Filter the records below for the word "sapiens". Keep each line that has it.

○ ○ ○ ○

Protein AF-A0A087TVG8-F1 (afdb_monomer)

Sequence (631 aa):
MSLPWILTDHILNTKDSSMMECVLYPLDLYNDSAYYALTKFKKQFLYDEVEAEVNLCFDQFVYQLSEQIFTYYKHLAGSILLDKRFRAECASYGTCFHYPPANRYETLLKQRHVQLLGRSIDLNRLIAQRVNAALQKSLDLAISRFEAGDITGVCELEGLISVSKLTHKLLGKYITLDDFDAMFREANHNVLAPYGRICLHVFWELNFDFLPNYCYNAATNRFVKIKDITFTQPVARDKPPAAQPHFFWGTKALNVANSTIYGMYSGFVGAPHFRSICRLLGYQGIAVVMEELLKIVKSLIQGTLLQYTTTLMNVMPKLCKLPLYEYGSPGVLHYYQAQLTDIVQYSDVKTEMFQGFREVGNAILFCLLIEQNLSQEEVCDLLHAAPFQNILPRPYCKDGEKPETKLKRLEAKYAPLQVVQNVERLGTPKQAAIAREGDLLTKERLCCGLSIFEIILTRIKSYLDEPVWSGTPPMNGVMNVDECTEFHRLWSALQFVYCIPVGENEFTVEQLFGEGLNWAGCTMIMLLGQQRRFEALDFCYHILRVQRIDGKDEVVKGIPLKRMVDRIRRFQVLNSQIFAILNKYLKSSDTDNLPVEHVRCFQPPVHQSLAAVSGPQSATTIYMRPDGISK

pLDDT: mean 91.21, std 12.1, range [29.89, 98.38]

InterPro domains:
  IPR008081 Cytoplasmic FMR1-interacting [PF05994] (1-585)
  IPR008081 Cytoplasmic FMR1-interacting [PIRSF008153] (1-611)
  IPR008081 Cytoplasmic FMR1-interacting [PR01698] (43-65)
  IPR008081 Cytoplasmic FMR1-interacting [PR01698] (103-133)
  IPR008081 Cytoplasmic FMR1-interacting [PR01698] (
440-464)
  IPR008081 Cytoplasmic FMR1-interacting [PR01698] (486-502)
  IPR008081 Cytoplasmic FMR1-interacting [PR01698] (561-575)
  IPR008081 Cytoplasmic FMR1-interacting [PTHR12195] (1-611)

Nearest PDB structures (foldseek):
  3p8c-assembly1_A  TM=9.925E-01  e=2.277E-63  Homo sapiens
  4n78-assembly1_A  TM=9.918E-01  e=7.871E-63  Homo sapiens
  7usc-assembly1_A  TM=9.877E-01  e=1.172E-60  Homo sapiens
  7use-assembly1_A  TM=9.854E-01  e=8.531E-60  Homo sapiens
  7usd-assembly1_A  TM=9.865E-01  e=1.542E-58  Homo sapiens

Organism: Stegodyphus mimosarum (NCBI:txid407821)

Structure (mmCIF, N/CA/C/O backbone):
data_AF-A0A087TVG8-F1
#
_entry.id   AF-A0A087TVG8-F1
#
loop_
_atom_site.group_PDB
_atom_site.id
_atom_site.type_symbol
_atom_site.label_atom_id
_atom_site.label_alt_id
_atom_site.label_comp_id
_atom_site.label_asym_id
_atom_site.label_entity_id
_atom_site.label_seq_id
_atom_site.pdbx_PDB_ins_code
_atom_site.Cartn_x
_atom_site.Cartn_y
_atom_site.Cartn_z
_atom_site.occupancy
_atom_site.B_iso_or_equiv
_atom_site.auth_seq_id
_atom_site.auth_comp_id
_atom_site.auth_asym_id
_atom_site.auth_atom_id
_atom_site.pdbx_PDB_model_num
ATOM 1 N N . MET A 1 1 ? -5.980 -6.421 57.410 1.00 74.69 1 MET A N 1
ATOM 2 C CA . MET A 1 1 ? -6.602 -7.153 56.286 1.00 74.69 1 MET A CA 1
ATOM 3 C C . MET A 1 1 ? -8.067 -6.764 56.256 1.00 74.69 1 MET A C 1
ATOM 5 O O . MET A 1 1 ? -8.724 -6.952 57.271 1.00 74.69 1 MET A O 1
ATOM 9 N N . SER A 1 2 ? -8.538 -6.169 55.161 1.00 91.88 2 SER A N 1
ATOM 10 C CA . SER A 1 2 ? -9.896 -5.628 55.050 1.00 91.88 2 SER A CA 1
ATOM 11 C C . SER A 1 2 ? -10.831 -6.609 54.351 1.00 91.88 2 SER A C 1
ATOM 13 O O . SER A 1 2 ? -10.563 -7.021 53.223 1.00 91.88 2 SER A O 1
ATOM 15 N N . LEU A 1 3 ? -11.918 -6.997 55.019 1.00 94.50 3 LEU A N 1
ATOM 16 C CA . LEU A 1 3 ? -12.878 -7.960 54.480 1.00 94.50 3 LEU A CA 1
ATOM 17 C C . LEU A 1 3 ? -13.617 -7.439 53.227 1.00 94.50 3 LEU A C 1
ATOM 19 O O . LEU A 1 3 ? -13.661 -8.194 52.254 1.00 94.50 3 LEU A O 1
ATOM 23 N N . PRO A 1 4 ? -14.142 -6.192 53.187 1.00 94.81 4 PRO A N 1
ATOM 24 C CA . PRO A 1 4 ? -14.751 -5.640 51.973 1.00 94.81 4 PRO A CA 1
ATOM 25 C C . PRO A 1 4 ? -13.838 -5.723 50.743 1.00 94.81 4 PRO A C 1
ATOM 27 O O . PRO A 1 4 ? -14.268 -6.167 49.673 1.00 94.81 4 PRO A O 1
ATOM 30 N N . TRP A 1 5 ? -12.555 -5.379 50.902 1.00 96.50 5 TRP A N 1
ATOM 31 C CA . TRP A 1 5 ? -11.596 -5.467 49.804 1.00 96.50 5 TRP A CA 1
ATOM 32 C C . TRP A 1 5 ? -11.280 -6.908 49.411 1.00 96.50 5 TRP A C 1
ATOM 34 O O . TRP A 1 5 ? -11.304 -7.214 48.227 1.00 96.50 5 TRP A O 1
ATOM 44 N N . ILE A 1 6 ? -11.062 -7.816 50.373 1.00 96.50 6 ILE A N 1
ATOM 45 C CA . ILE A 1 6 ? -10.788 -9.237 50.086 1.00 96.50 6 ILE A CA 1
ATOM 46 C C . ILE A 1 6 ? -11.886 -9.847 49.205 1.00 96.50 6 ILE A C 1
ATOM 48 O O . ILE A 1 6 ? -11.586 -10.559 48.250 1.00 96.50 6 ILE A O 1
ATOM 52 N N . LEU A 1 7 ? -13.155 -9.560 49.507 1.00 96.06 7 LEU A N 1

○ ○ ○ ○

> [Task solution]
  3p8c-assembly1_A  TM=9.925E-01  e=2.277E-63  Homo sapiens
  4n78-assembly1_A  TM=9.918E-01  e=7.871E-63  Homo sapiens
  7usc-assembly1_A  TM=9.877E-01  e=1.172E-60  Homo sapiens
  7use-assembly1_A  TM=9.854E-01  e=8.531E-60  Homo sapiens
  7usd-assembly1_A  TM=9.865E-01  e=1.542E-58  Homo sapiens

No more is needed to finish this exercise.